This year I had the chance to attend my first EuroSTAR conference. The event took place in Dublin at the Dublin Convention Center. A fantastic venue for events the size of EuroSTAR.
DAY 1
Unfortunatley I did not book a workshop on Monday, so my first session was on Thursday. I started the day with a workshop by Michael Bolton about delivering solid problem reports. First we tried to think about what a problem is. Then we got together in a group of 2-3 people and we had a short testing session. The outcome of the testing session was a bug report which we handed over to another group. The other group then had to do a review and give feedback on the bug report delivered.
Michael Bolton presented a mnemonic for problem reporting (PEOPLE WORK):
- (P) A Problam that you have observed
- (E) An Example to illustrate the problem
- (O) An Oracle
- (P) Polite
- (L) Literate
- (E) Extrapolation
- (WORK) Workaround
After the workshops and a lunch break the conference started with the first keynote by Professor Andy Stanfort-Clark of IBM Global Business Services UK about “The Internet of Things – It’s Coming!”.
The first talk I attended was “Testing in the world of startups” by Amy Phillips from Songkick. She highlighted some of the challenges of testing in a startup. Her statement was that startups do not always strive to deliver a bug free software in first place. It is more about identifying the right customer as well as the right features.
The next talk was by Rikard Edgren. He was talking about “Trying to Teach Testing Skills and Judgment”. In Sweden they have a special course of up to two years for teaching software testing skills. Rikard’s talk included some insights into his motivation to teach people and help them getting better.
The closing keynote of Day 1 was just great. I really enjoyed listening to Rob Lambert of New Voice Media talking about “Continuous Delivery and DevOps: Moving from Staged to Pervasisve Testing”.
Day 2
Day 2 of EuroSTAR started with a keynote by Isabel Evans. She was talking about her experience on a change programme – “What to Do When a Change Programme Goes Wrong”. It was a very honest talk as she highlighted a lot of failures and resistance from people around her.
Most of the second day I spent at the TestLab solving puzzles and testing some robots. That was a lot of fun!
A very interesting talk was by Shmuel Gershon from Intel Israel. He came up with Six Secrets for Exploring Non-Graphical Systmems. The six secrets are:
- Identify Probes (Sniffers, Logs, Error Messages, Status Messages, Beeps, …)
- Nurture Verbs (Commands, Secret Options, Environment Settings, …)
- Stay in Control
- Judge Not – You can not tell a computer how an unknown bug looks like
- Cut the middleman
- Traduttore, Tradittore – “All models are wrong – but some are useful”
Another good talk of day two I attended was by Christian Mastnak from ANECON in Austria.

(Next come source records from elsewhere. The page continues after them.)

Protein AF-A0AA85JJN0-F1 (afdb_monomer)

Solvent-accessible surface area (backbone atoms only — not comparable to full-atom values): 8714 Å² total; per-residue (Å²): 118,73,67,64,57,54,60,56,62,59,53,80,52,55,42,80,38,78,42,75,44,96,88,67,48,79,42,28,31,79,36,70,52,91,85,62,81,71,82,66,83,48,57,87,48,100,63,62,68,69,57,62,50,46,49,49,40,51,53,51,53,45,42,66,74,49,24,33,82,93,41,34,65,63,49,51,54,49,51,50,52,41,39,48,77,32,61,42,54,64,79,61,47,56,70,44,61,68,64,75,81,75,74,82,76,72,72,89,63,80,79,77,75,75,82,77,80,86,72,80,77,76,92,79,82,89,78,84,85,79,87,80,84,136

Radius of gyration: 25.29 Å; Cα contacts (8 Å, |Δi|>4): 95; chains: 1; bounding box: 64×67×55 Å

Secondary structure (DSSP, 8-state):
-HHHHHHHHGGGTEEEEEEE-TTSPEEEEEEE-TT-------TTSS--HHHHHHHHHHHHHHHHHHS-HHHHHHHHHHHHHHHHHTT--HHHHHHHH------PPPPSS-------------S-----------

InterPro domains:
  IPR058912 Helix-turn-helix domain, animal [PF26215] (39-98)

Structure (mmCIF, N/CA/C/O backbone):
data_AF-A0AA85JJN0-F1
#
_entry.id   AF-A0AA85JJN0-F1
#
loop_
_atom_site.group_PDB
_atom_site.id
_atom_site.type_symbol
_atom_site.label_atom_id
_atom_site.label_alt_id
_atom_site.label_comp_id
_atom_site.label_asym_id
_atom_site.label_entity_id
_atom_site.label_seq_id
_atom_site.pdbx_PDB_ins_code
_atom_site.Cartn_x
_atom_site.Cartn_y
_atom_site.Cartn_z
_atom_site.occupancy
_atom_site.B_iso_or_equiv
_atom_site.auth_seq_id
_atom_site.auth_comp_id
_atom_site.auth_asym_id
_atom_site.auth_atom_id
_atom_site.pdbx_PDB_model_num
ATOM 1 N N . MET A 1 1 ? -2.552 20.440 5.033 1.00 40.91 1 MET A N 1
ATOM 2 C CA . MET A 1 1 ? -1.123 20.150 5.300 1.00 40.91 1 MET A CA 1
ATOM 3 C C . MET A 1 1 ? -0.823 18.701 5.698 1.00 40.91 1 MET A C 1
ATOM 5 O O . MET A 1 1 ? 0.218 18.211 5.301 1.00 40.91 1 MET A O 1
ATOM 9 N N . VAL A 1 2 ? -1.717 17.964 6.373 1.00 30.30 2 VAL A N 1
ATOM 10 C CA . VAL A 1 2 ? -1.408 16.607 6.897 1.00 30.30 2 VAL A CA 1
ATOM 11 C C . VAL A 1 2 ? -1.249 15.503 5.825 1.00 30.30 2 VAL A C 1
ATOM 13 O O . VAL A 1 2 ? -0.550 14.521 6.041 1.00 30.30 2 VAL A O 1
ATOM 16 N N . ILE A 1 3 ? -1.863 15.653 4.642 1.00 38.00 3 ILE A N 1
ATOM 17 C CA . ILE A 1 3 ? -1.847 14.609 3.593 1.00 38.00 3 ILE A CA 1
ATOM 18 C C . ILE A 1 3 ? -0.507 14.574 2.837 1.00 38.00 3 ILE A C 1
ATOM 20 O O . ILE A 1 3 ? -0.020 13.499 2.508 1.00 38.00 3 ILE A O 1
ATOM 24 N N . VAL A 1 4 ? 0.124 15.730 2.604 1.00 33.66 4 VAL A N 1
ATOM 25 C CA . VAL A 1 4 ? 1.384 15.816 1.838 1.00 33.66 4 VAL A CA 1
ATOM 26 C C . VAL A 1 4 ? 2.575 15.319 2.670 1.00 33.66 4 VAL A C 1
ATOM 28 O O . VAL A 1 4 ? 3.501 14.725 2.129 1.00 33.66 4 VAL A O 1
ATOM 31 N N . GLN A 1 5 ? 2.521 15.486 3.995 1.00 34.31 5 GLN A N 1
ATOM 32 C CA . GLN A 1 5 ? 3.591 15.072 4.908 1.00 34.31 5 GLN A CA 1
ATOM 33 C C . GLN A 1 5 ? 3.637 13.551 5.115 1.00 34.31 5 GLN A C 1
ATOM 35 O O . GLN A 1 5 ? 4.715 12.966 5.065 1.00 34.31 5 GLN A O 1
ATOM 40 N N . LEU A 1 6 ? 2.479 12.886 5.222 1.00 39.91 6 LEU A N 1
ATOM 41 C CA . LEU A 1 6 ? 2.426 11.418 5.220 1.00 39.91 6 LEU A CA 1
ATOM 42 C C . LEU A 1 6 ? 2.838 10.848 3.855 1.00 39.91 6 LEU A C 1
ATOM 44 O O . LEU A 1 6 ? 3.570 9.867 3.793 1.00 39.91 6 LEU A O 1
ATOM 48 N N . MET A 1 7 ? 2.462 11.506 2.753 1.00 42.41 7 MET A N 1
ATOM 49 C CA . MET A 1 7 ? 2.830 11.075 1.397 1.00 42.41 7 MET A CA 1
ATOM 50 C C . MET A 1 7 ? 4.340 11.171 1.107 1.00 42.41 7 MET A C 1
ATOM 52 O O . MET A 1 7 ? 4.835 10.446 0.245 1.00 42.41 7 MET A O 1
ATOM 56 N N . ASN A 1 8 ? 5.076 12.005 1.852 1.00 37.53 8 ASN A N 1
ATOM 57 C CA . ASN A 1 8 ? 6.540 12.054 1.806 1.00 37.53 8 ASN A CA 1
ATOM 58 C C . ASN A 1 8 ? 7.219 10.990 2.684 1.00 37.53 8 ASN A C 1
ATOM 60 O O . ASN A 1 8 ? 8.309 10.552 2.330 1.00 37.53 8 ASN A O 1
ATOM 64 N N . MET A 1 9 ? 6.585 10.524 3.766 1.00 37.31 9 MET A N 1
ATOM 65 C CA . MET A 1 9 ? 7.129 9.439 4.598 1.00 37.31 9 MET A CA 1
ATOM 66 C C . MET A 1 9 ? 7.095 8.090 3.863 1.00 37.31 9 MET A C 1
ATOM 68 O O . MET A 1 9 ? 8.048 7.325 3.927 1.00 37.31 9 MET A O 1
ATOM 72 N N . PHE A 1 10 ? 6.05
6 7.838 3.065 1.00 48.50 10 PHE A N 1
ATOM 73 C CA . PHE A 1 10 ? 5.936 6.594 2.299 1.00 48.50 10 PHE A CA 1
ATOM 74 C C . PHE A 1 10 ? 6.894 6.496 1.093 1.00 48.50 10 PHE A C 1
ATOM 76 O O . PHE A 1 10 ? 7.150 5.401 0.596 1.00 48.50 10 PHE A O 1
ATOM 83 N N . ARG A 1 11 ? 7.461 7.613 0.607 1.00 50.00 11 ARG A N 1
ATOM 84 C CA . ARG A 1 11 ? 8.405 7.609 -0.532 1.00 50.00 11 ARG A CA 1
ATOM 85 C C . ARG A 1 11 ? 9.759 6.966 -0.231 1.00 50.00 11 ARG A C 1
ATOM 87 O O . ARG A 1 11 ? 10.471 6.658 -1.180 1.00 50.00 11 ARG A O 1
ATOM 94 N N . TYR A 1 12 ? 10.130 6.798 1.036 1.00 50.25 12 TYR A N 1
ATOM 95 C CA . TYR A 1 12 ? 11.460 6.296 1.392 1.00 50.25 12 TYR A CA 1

He was talking about a project where they tested the whole IT infrastracture and IT system of an airport. The most interesting thing was that they simulated human beings running around the airport making their way from check-in to boarding. They had to test automatic doors, the check-in process, the boarding process as well as using elevators, escalators and getting information from the information screens.

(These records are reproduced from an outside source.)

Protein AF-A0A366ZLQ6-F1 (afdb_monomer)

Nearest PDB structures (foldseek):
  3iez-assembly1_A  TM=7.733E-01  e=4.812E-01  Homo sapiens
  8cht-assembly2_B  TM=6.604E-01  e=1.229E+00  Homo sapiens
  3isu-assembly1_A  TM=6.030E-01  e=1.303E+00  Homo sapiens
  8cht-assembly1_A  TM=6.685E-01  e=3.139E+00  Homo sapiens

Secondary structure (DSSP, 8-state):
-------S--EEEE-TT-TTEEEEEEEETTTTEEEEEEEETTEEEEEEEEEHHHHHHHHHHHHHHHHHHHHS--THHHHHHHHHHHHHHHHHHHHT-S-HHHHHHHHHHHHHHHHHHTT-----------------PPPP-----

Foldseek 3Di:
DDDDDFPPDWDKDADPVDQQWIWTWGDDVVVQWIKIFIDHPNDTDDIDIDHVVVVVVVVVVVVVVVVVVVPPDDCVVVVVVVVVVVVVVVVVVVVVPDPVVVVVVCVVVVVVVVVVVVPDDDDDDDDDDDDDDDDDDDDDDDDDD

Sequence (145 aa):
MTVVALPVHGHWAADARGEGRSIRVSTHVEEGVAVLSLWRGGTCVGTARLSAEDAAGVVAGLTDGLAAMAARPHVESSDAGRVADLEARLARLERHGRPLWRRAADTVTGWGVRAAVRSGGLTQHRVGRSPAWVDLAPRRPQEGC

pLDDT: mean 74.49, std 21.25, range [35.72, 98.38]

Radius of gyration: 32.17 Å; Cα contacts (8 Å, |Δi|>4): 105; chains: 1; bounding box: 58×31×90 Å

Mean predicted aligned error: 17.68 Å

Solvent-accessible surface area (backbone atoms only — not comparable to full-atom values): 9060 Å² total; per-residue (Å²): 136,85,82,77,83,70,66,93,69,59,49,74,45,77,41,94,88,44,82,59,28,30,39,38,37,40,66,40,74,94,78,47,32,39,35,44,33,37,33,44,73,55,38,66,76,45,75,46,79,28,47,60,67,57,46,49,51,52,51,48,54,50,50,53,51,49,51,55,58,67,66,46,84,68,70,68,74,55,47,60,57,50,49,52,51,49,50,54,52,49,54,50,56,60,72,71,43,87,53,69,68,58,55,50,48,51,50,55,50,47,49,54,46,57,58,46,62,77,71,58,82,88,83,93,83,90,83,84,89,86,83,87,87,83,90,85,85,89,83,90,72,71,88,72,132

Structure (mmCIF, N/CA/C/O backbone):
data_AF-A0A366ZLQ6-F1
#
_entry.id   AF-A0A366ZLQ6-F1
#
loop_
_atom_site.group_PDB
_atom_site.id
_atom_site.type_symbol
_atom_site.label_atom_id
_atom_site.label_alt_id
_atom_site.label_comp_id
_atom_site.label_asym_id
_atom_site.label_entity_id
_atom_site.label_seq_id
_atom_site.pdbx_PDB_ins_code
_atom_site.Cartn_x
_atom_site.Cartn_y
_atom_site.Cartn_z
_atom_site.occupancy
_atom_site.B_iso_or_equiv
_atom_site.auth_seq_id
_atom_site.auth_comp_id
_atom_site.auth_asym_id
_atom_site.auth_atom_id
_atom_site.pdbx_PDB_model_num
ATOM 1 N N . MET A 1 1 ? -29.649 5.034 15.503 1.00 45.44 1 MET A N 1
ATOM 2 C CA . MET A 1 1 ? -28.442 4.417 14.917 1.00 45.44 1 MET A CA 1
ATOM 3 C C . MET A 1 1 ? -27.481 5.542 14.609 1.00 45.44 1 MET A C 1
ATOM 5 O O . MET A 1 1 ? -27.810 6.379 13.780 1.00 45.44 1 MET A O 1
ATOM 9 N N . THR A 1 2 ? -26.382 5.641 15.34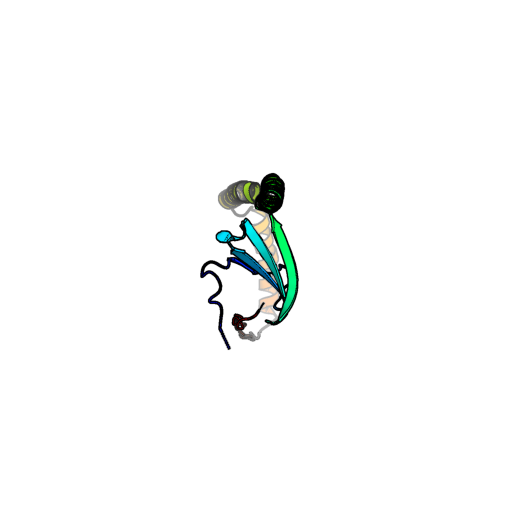6 1.00 40.47 2 THR A N 1
ATOM 10 C CA . THR A 1 2 ? -25.442 6.756 15.197 1.00 40.47 2 THR A CA 1
ATOM 11 C C . THR A 1 2 ? -24.353 6.323 14.228 1.00 40.47 2 THR A C 1
ATOM 13 O O . THR A 1 2 ? -23.603 5.395 14.519 1.00 40.47 2 THR A O 1
ATOM 16 N N . VAL A 1 3 ? -24.319 6.943 13.052 1.00 51.59 3 VAL A N 1
ATOM 17 C CA . VAL A 1 3 ? -23.247 6.742 12.075 1.00 51.59 3 VAL A CA 1
ATOM 18 C C . VAL A 1 3 ? -22.063 7.584 12.531 1.00 51.59 3 VAL A C 1
ATOM 20 O O . VAL A 1 3 ? -22.164 8.807 12.600 1.00 51.59 3 VAL A O 1
ATOM 23 N N . VAL A 1 4 ? -20.954 6.933 12.873 1.00 55.72 4 VAL A N 1
ATOM 24 C CA . VAL A 1 4 ? -19.674 7.615 13.081 1.00 5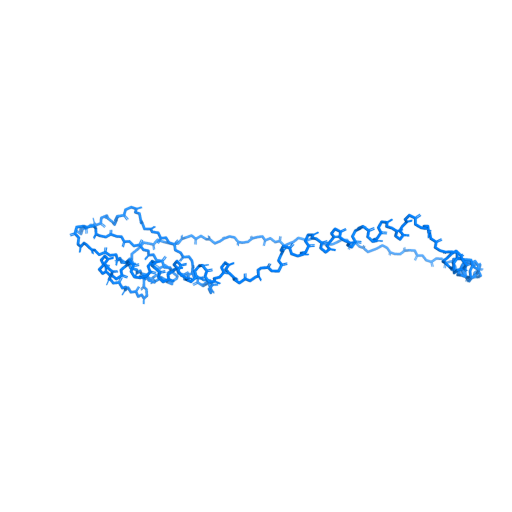5.72 4 VAL A CA 1
ATOM 25 C C . VAL A 1 4 ? -19.104 7.901 11.696 1.00 55.72 4 VAL A C 1
ATOM 27 O O . VAL A 1 4 ? -18.812 6.974 10.942 1.00 55.72 4 VAL A O 1
ATOM 30 N N . ALA A 1 5 ? -18.986 9.178 11.334 1.00 53.03 5 ALA A N 1
ATOM 31 C CA . ALA A 1 5 ? -18.280 9.567 10.121 1.00 53.03 5 ALA A CA 1
ATOM 32 C C . ALA A 1 5 ? -16.808 9.157 10.273 1.00 53.03 5 ALA A C 1
ATOM 34 O O . 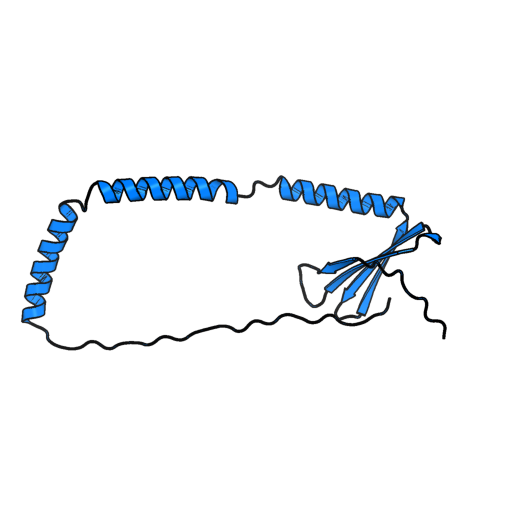ALA A 1 5 ? -16.097 9.686 11.127 1.00 53.03 5 ALA A O 1
ATOM 35 N N . LEU A 1 6 ? -16.364 8.179 9.480 1.00 53.09 6 LEU A N 1
ATOM 36 C CA . LEU A 1 6 ? -14.960 7.784 9.458 1.00 53.09 6 LEU A CA 1
ATOM 37 C C . LEU A 1 6 ? -14.105 8.960 8.960 1.00 53.09 6 LEU A C 1
ATOM 39 O O . LEU A 1 6 ? -14.516 9.653 8.024 1.00 53.09 6 LEU A O 1
ATOM 43 N N . PRO A 1 7 ? -12.907 9.162 9.534 1.00 49.38 7 PRO A N 1
ATOM 44 C CA . PRO A 1 7 ? -11.997 10.202 9.088 1.00 49.38 7 PRO A CA 1
ATOM 45 C C . PRO A 1 7 ? -11.766 10.116 7.575 1.00 49.38 7 PRO A C 1
ATOM 47 O O . PRO A 1 7 ? -11.531 9.047 7.002 1.00 49.38 7 PRO A O 1
ATOM 50 N N . VAL A 1 8 ? -11.857 11.286 6.943 1.00 54.78 8 VAL A N 1
ATOM 51 C CA . VAL A 1 8 ? -12.013 11.525 5.495 1.00 54.78 8 VAL A CA 1
ATOM 52 C C . VAL A 1 8 ? -10.768 11.127 4.677 1.00 54.78 8 VAL A C 1
ATOM 54 O O . VAL A 1 8 ? -10.753 11.213 3.452 1.00 54.78 8 VAL A O 1
ATOM 57 N N . HIS A 1 9 ? -9.714 10.643 5.334 1.00 58.69 9 HIS A N 1
ATOM 58 C CA . HIS A 1 9 ? -8.391 10.420 4.749 1.00 58.69 9 HIS A CA 1
ATOM 59 C C . HIS A 1 9 ? -7.971 8.954 4.847 1.00 58.69 9 HIS A C 1
ATOM 61 O O . HIS A 1 9 ? -6.893 8.613 5.324 1.00 58.69 9 HIS A O 1
ATOM 67 N N . GLY A 1 10 ? -8.857 8.059 4.409 1.00 69.56 10 GLY A N 1
ATOM 68 C CA . GLY A 1 10 ? -8.498 6.661 4.232 1.00 69.56 10 GLY A CA 1
ATOM 69 C C . GLY A 1 10 ? -7.628 6.480 2.986 1.00 69.56 10 GLY A C 1
ATOM 70 O O . GLY A 1 10 ? -8.124 6.677 1.876 1.00 69.56 10 GLY A O 1
ATOM 71 N N . HIS A 1 11 ? -6.366 6.080 3.129 1.00 85.31 11 HIS A N 1
ATOM 72 C CA . HIS A 1 11 ? -5.535 5.721 1.975 1.00 85.31 11 HIS A CA 1
ATOM 73 C C . HIS A 1 11 ? -5.819 4.277 1.561 1.00 85.31 11 HIS A C 1
ATOM 75 O O . HIS A 1 11 ? -5.794 3.378 2.397 1.00 85.31 11 HIS A O 1
ATOM 81 N N . TRP A 1 12 ? -6.082 4.049 0.274 1.00 92.56 12 TRP A N 1
ATOM 82 C CA . TRP A 1 12 ? -6.294 2.712 -0.283 1.00 92.56 12 TRP A CA 1
ATOM 83 C C . TRP A 1 12 ? -5.114 2.301 -1.159 1.00 92.56 12 TRP A C 1
ATOM 85 O O . TRP A 1 12 ? -4.679 3.072 -2.012 1.00 92.56 12 TRP A O 1
ATOM 95 N N . ALA A 1 13 ? -4.659 1.064 -0.992 1.00 93.88 13 ALA A N 1
ATOM 96 C CA . ALA A 1 13 ? -3.675 0.421 -1.853 1.00 93.88 13 ALA A CA 1
ATOM 97 C C . ALA A 1 13 ? -4.259 -0.878 -2.422 1.00 93.88 13 ALA A C 1
ATOM 99 O O . ALA A 1 13 ? -4.824 -1.689 -1.686 1.00 93.88 13 ALA A O 1
ATOM 100 N N . ALA A 1 14 ? -4.138 -1.080 -3.734 1.00 94.12 14 ALA A N 1
ATOM 101 C CA . ALA A 1 14 ? -4.548 -2.326 -4.377 1.00 94.12 14 ALA A CA 1
ATOM 102 C C . ALA A 1 14 ? -3.550 -3.452 -4.058 1.00 94.12 14 ALA A C 1
ATOM 104 O O . ALA A 1 14 ? -2.343 -3.218 -4.022 1.00 94.12 14 ALA A O 1
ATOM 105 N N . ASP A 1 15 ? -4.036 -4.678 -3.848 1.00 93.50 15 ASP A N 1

Finally Day two closed with a keynote which title was Software Talks – Are You Listening? Julian Harty, Independent Consultant from the UK was talking about getting as much information from IT systems as possible. The content of the walk was somehow related to Gershon’s talk about Six Secrets for Exploring Non-Graphical Systems. It was about getting system logs, crash logs etc. Julian mentioned that especially in the mobile world we should not ignore ratings in the app store.
Day 3
Day 3 started with a session about Stylish Mobile Testing (Dan Ashby, Medidata and Nehir Yelkovan, Net-A-Porter). They highlighted some challenges we will face in mobile testing.
- Fragmentation (Devices, Operating systems, etc.)
- Native apps vs. Mobile web
- Location and connectivity
- Device settings (Language, Time, Privacy, Location, etc.)
- Security
- Memory
- Battery Effects
- Mobile Automation
- Rating and Feedback
My last session on Day 3 was The Assumption Paradox by Jackie Frank from Eclipse IT Netherlands. This was a fantastic talk about how we make assumptions on a daily basis at work and in private life
EuroSTAR 2014 ended with a keynote titled Everything is Connected – Exploring Diversity, Innovation and Leadership (Zeger van Hese, Z-Sharp Belgium).
Summing it up it was a fantastic conference with a lot of information, networking, social events, challenges etc. A big thank you to everyone for the brilliant time.
Looking forward to next year – EuroSTAR 2015 in Maastricht/Netherlands. I will definitely hand in a talk – and let’s see maybe I am going to be a speaker.